Items from a dataset
—————

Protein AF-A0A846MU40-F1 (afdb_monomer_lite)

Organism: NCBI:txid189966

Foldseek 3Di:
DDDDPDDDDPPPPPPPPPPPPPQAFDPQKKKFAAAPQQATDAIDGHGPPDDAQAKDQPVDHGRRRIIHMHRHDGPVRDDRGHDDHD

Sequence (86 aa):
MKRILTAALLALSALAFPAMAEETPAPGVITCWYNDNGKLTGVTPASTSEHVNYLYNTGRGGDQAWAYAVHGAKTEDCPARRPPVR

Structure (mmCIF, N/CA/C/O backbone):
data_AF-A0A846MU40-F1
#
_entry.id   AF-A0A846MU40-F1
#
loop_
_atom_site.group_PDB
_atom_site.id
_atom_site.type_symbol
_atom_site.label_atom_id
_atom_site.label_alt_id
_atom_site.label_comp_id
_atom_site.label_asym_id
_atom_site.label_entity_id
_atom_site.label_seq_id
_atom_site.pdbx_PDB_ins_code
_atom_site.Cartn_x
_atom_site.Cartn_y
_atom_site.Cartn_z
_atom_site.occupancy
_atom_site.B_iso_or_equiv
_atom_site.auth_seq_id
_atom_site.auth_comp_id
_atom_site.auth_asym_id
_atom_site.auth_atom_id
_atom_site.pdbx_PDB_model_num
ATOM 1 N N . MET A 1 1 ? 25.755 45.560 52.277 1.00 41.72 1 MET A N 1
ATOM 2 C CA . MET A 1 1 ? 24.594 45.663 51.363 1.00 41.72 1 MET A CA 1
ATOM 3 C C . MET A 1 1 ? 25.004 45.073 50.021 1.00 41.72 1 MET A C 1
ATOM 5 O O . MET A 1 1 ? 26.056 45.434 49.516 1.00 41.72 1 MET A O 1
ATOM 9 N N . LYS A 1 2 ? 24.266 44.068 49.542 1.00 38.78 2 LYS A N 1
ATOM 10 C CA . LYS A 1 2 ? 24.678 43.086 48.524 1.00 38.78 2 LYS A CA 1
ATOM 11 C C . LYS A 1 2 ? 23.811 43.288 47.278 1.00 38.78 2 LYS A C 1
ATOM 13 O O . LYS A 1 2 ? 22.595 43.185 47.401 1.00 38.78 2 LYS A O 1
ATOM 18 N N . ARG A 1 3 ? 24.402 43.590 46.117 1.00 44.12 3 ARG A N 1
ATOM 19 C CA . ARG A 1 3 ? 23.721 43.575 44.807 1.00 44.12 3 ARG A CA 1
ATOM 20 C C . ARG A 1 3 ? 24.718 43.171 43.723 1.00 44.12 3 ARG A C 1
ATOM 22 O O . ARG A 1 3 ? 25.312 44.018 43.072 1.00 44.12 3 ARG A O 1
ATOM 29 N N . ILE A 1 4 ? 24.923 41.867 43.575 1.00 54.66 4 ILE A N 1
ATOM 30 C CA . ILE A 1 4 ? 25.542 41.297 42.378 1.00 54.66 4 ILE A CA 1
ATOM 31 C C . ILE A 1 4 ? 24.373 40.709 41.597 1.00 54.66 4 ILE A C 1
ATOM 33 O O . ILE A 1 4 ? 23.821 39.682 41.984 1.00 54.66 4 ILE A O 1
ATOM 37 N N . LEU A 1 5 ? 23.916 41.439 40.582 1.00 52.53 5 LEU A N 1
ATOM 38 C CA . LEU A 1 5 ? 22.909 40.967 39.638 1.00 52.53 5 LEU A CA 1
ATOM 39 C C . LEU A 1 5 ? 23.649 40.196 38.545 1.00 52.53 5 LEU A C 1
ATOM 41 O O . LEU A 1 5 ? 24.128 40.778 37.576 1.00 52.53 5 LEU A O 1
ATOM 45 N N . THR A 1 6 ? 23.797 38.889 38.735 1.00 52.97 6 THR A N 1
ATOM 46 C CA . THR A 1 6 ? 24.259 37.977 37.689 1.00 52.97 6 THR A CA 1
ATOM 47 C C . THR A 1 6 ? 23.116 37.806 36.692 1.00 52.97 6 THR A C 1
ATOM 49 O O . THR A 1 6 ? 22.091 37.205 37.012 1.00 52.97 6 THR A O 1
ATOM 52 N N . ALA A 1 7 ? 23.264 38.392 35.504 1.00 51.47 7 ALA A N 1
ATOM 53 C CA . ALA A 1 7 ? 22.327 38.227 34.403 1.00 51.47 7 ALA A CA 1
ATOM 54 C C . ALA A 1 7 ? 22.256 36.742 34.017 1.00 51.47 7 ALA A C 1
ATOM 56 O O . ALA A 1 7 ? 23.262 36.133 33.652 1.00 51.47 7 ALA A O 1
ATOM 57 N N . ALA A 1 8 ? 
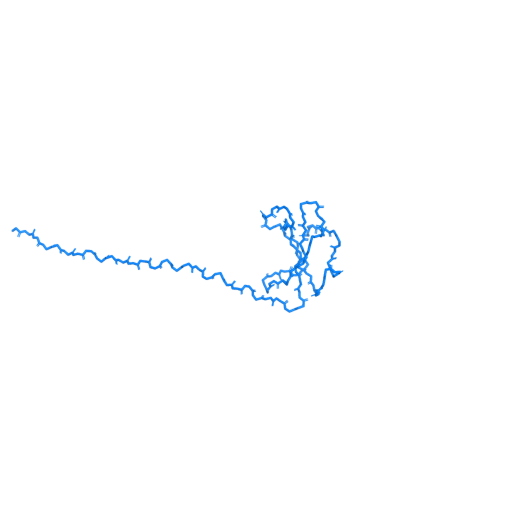21.067 36.159 34.152 1.00 51.22 8 ALA A N 1
ATOM 58 C CA . ALA A 1 8 ? 20.796 34.790 33.757 1.00 51.22 8 ALA A CA 1
ATOM 59 C C . ALA A 1 8 ? 20.910 34.664 32.232 1.00 51.22 8 ALA A C 1
ATOM 61 O O . ALA A 1 8 ? 20.251 35.389 31.485 1.00 51.22 8 ALA A O 1
ATOM 62 N N . LEU A 1 9 ? 21.768 33.740 31.797 1.00 48.88 9 LEU A N 1
ATOM 63 C CA . LEU A 1 9 ? 21.895 33.269 30.423 1.00 48.88 9 LEU A CA 1
ATOM 64 C C . LEU A 1 9 ? 20.511 32.898 29.867 1.00 48.88 9 LEU A C 1
ATOM 66 O O . LEU A 1 9 ? 19.894 31.930 30.312 1.00 48.88 9 LEU A O 1
ATOM 70 N N . LEU A 1 10 ? 20.053 33.628 28.851 1.00 51.34 10 LEU A N 1
ATOM 71 C CA . LEU A 1 10 ? 19.006 33.161 27.948 1.00 51.34 10 LEU A CA 1
ATOM 72 C C . LEU A 1 10 ? 19.619 32.074 27.064 1.00 51.34 10 LEU A C 1
ATOM 74 O O . LEU A 1 10 ? 20.207 32.352 26.020 1.00 51.34 10 LEU A O 1
ATOM 78 N N . ALA A 1 11 ? 19.521 30.826 27.518 1.00 55.44 11 ALA A N 1
ATOM 79 C CA . ALA A 1 11 ? 19.736 29.673 26.665 1.00 55.44 11 ALA A CA 1
ATOM 80 C C . ALA A 1 11 ? 18.623 29.666 25.608 1.00 55.44 11 ALA A C 1
ATOM 82 O O . ALA A 1 11 ? 17.494 29.260 25.881 1.00 55.44 11 ALA A O 1
ATOM 83 N N . LEU A 1 12 ? 18.936 30.161 24.408 1.00 53.12 12 LEU A N 1
ATOM 84 C CA . LEU A 1 12 ? 18.153 29.884 23.210 1.00 53.12 12 LEU A CA 1
ATOM 85 C C . LEU A 1 12 ? 18.264 28.378 22.945 1.00 53.12 12 LEU A C 1
ATOM 87 O O . LEU A 1 12 ? 19.199 27.905 22.299 1.00 53.12 12 LEU A O 1
ATOM 91 N N . SER A 1 13 ? 17.327 27.608 23.484 1.00 51.38 13 SER A N 1
ATOM 92 C CA . SER A 1 13 ? 17.068 26.249 23.034 1.00 51.38 13 SER A CA 1
ATOM 93 C C . SER A 1 13 ? 16.541 26.342 21.605 1.00 51.38 13 SER A C 1
ATOM 95 O O . SER A 1 13 ? 15.359 26.579 21.365 1.00 51.38 13 SER A O 1
ATOM 97 N N . ALA A 1 14 ? 17.450 26.200 20.640 1.00 58.28 14 ALA A N 1
ATOM 98 C CA . ALA A 1 14 ? 17.090 25.921 19.264 1.00 58.28 14 ALA A CA 1
ATOM 99 C C . ALA A 1 14 ? 16.246 24.641 19.269 1.00 58.28 14 ALA A C 1
ATOM 101 O O . ALA A 1 14 ? 16.751 23.549 19.531 1.00 58.28 14 ALA A O 1
ATOM 102 N N . LEU A 1 15 ? 14.942 24.794 19.042 1.00 54.41 15 LEU A N 1
ATOM 103 C CA . LEU A 1 15 ? 14.050 23.688 18.742 1.00 54.41 15 LEU A CA 1
ATOM 104 C C . LEU A 1 15 ? 14.550 23.079 17.432 1.00 54.41 15 LEU A C 1
ATOM 106 O O . LEU A 1 15 ? 14.252 23.575 16.347 1.00 54.41 15 LEU A O 1
ATOM 110 N N . ALA A 1 16 ? 15.371 22.038 17.541 1.00 55.78 16 ALA A N 1
ATOM 111 C CA . ALA A 1 16 ? 15.663 21.150 16.436 1.00 55.78 16 ALA A CA 1
ATOM 112 C C . ALA A 1 16 ? 14.347 20.448 16.088 1.00 55.78 16 ALA A C 1
ATOM 114 O O . ALA A 1 16 ? 13.995 19.426 16.675 1.00 55.78 16 ALA A O 1
ATOM 115 N N . PHE A 1 17 ? 13.576 21.048 15.182 1.00 58.84 17 PHE A N 1
ATOM 116 C CA . PHE A 1 17 ? 12.521 20.328 14.489 1.00 58.84 17 PHE A CA 1
ATOM 117 C C . PHE A 1 17 ? 13.191 19.111 13.847 1.00 58.84 17 PHE A C 1
ATOM 119 O O . PHE A 1 17 ? 14.181 19.301 13.132 1.00 58.84 17 PHE A O 1
ATOM 126 N N . PRO A 1 18 ? 12.738 17.875 14.120 1.00 51.69 18 PRO A N 1
ATOM 127 C CA . PRO A 1 18 ? 13.275 16.735 13.407 1.00 51.69 18 PRO A CA 1
ATOM 128 C C . PRO A 1 18 ? 13.006 17.000 11.929 1.00 51.69 18 PRO A C 1
ATOM 130 O O . PRO A 1 18 ? 11.855 17.164 11.523 1.00 51.69 18 PRO A O 1
ATOM 133 N N . ALA A 1 19 ? 14.077 17.120 11.143 1.00 57.75 19 ALA A N 1
ATOM 134 C CA . ALA A 1 19 ? 13.967 17.057 9.701 1.00 57.75 19 ALA A CA 1
ATOM 135 C C . ALA A 1 19 ? 13.185 15.775 9.412 1.00 57.75 19 ALA A C 1
ATOM 137 O O . ALA A 1 19 ? 13.621 14.696 9.818 1.00 57.75 19 ALA A O 1
ATOM 138 N N . MET A 1 20 ? 11.992 15.902 8.823 1.00 55.06 20 MET A N 1
ATOM 139 C CA . MET A 1 20 ? 11.277 14.745 8.306 1.00 55.06 20 MET A CA 1
ATOM 140 C C . MET A 1 20 ? 12.252 14.070 7.355 1.00 55.06 20 MET A C 1
ATOM 142 O O . MET A 1 20 ? 12.592 14.647 6.325 1.00 55.06 20 MET A O 1
ATOM 146 N N . ALA A 1 21 ? 12.795 12.924 7.766 1.00 59.53 21 ALA A N 1
ATOM 147 C CA . ALA A 1 21 ? 13.670 12.146 6.917 1.00 59.53 21 ALA A CA 1
ATOM 148 C C . ALA A 1 21 ? 12.876 11.873 5.642 1.00 59.53 21 ALA A C 1
ATOM 150 O O . ALA A 1 21 ? 11.798 11.283 5.718 1.00 59.53 21 ALA A O 1
ATOM 151 N N . GLU A 1 22 ? 13.355 12.379 4.505 1.00 64.25 22 GLU A N 1
ATOM 152 C CA . GLU A 1 22 ? 12.769 12.036 3.218 1.00 64.25 22 GLU A CA 1
ATOM 153 C C . GLU A 1 22 ? 12.844 10.518 3.098 1.00 64.25 22 GLU A C 1
ATOM 155 O O . GLU A 1 22 ? 13.925 9.925 3.036 1.00 64.25 22 GLU A O 1
ATOM 160 N N . GLU A 1 23 ? 11.681 9.880 3.171 1.00 71.12 23 GLU A N 1
ATOM 161 C CA . GLU A 1 23 ? 11.581 8.441 3.048 1.00 71.12 23 GLU A CA 1
ATOM 162 C C . GLU A 1 23 ? 12.088 8.050 1.664 1.00 71.12 23 GLU A C 1
ATOM 164 O O . GLU A 1 23 ? 11.526 8.424 0.635 1.00 71.12 23 GLU A O 1
ATOM 169 N N . THR A 1 24 ? 13.206 7.327 1.643 1.00 78.69 24 THR A N 1
ATOM 170 C CA . THR A 1 24 ? 13.807 6.885 0.391 1.00 78.69 24 THR A CA 1
ATOM 171 C C . THR A 1 24 ? 12.866 5.872 -0.259 1.00 78.69 24 THR A C 1
ATOM 173 O O . THR A 1 24 ? 12.418 4.948 0.425 1.00 78.69 24 THR A O 1
ATOM 176 N N . PRO A 1 25 ? 12.541 6.013 -1.553 1.00 81.94 25 PRO A N 1
ATOM 177 C CA . PRO A 1 25 ? 11.678 5.058 -2.225 1.00 81.94 25 PRO A CA 1
ATOM 178 C C . PRO A 1 25 ? 12.366 3.694 -2.362 1.00 81.94 25 PRO A C 1
ATOM 180 O O . PRO A 1 25 ? 13.543 3.604 -2.719 1.00 81.94 25 PRO A O 1
ATOM 183 N N . ALA A 1 26 ? 11.621 2.623 -2.103 1.00 83.31 26 ALA A N 1
ATOM 184 C CA . ALA A 1 26 ? 12.033 1.252 -2.349 1.00 83.31 26 ALA A CA 1
ATOM 185 C C . ALA A 1 26 ? 11.993 0.961 -3.864 1.00 83.31 26 ALA A C 1
ATOM 187 O O . ALA A 1 26 ? 10.936 1.091 -4.491 1.00 83.31 26 ALA A O 1
ATOM 188 N N . PRO A 1 27 ? 13.113 0.555 -4.492 1.00 85.31 27 PRO A N 1
ATOM 189 C CA . PRO A 1 27 ? 13.134 0.262 -5.921 1.00 85.31 27 PRO A CA 1
ATOM 190 C C . PRO A 1 27 ? 12.172 -0.877 -6.281 1.00 85.31 27 PRO A C 1
ATOM 192 O O . PRO A 1 27 ? 12.256 -1.968 -5.720 1.00 85.31 27 PRO A O 1
ATOM 195 N N . GLY A 1 28 ? 11.283 -0.639 -7.251 1.00 90.19 28 GLY A N 1
ATOM 196 C CA . GLY A 1 28 ? 10.347 -1.657 -7.746 1.00 90.19 28 GLY A CA 1
ATOM 197 C C . GLY A 1 28 ? 9.255 -2.054 -6.748 1.00 90.19 28 GLY A C 1
ATOM 198 O O . GLY A 1 28 ? 8.717 -3.159 -6.848 1.00 90.19 28 GLY A O 1
ATOM 199 N N . VAL A 1 29 ? 8.952 -1.187 -5.777 1.00 94.75 29 VAL A N 1
ATOM 200 C CA . VAL A 1 29 ? 7.830 -1.348 -4.848 1.00 94.75 29 VAL A CA 1
ATOM 201 C C . VAL A 1 29 ? 6.946 -0.106 -4.918 1.00 94.75 29 VAL A C 1
ATOM 203 O O . VAL A 1 29 ? 7.431 1.028 -4.930 1.00 94.75 29 VAL A O 1
ATOM 206 N N . ILE A 1 30 ? 5.637 -0.325 -4.960 1.00 95.75 30 ILE A N 1
ATOM 207 C CA . ILE A 1 30 ? 4.624 0.731 -4.956 1.00 95.75 30 ILE A CA 1
ATOM 208 C C . ILE A 1 30 ? 3.647 0.526 -3.800 1.00 95.75 30 ILE A C 1
ATOM 210 O O . ILE A 1 30 ? 3.326 -0.607 -3.439 1.00 95.75 30 ILE A O 1
ATOM 214 N N . THR A 1 31 ? 3.145 1.628 -3.255 1.00 96.50 31 THR A N 1
ATOM 215 C CA . THR A 1 31 ? 2.044 1.662 -2.294 1.00 96.50 31 THR A CA 1
ATOM 216 C C . THR A 1 31 ? 0.732 1.791 -3.053 1.00 96.50 31 THR A C 1
ATOM 218 O O . THR A 1 31 ? 0.510 2.773 -3.762 1.00 96.50 31 THR A O 1
ATOM 221 N N . CYS A 1 32 ? -0.157 0.819 -2.889 1.00 97.44 32 CYS A N 1
ATOM 222 C CA . CYS A 1 32 ? -1.527 0.867 -3.382 1.00 97.44 32 CYS A CA 1
ATOM 223 C C . CYS A 1 32 ? -2.425 1.558 -2.349 1.00 97.44 32 CYS A C 1
ATOM 225 O O . CYS A 1 32 ? -2.551 1.073 -1.220 1.00 97.44 32 CYS A O 1
ATOM 227 N N . TRP A 1 33 ? -3.079 2.651 -2.742 1.00 97.25 33 TRP A N 1
ATOM 228 C CA . TRP A 1 33 ? -3.995 3.400 -1.881 1.00 97.25 33 TRP A CA 1
ATOM 229 C C . TRP A 1 33 ? -5.433 2.937 -2.074 1.00 97.25 33 TRP A C 1
ATOM 231 O O . TRP A 1 33 ? -5.925 2.845 -3.201 1.00 97.25 33 TRP A O 1
ATOM 241 N N . TYR A 1 34 ? -6.120 2.671 -0.965 1.00 98.06 34 TYR A N 1
ATOM 242 C CA . TYR A 1 34 ? -7.540 2.342 -0.976 1.00 98.06 34 TYR A CA 1
ATOM 243 C C . TYR A 1 34 ? -8.330 3.297 -0.105 1.00 98.06 34 TYR A C 1
ATOM 245 O O . TYR A 1 34 ? -7.898 3.673 0.987 1.00 98.06 34 TYR A O 1
ATOM 253 N N . ASN A 1 35 ? -9.543 3.597 -0.560 1.00 97.56 35 ASN A N 1
ATOM 254 C CA . ASN A 1 35 ? -10.475 4.388 0.221 1.00 97.56 35 ASN A CA 1
ATOM 255 C C . ASN A 1 35 ? -11.182 3.593 1.326 1.00 97.56 35 ASN A C 1
ATOM 257 O O . ASN A 1 35 ? -10.998 2.379 1.470 1.00 97.56 35 ASN A O 1
ATOM 261 N N . ASP A 1 36 ? -12.041 4.273 2.087 1.00 96.88 36 ASP A N 1
ATOM 262 C CA . ASP A 1 36 ? -12.830 3.678 3.176 1.00 96.88 36 ASP A CA 1
ATOM 263 C C . ASP A 1 36 ? -13.687 2.483 2.718 1.00 96.88 36 ASP A C 1
ATOM 265 O O . ASP A 1 36 ? -13.886 1.524 3.464 1.00 96.88 36 ASP A O 1
ATOM 269 N N . ASN A 1 37 ? -14.117 2.492 1.452 1.00 96.38 37 ASN A N 1
ATOM 270 C CA . ASN A 1 37 ? -14.906 1.428 0.823 1.00 96.38 37 ASN A CA 1
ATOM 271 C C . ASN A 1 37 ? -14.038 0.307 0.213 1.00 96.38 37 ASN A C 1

—————

- [Work item]
The required result is an exact repetition of the lines from the one containing "ATOM 255 C C" through the last line of the data.

- [Response to the exercise]
ATOM 255 C C . ASN A 1 35 ? -11.182 3.593 1.326 1.00 97.56 35 ASN A C 1
ATOM 257 O O . ASN A 1 35 ? -10.998 2.379 1.470 1.00 97.56 35 ASN A O 1
ATOM 261 N N . ASP A 1 36 ? -12.041 4.273 2.087 1.00 96.88 36 ASP A N 1
ATOM 262 C CA . ASP A 1 36 ? -12.830 3.678 3.176 1.00 96.88 36 ASP A CA 1
ATOM 263 C C . ASP A 1 36 ? -13.687 2.483 2.718 1.00 96.88 36 ASP A C 1
ATOM 265 O O . ASP A 1 36 ? -13.886 1.524 3.464 1.00 96.88 36 ASP A O 1
ATOM 269 N N . ASN A 1 37 ? -14.117 2.492 1.452 1.00 96.38 37 ASN A N 1
ATOM 270 C CA . ASN A 1 37 ? -14.906 1.428 0.823 1.00 96.38 37 ASN A CA 1
ATOM 271 C C . ASN A 1 37 ? -14.038 0.307 0.213 1.00 96.38 37 ASN A C 1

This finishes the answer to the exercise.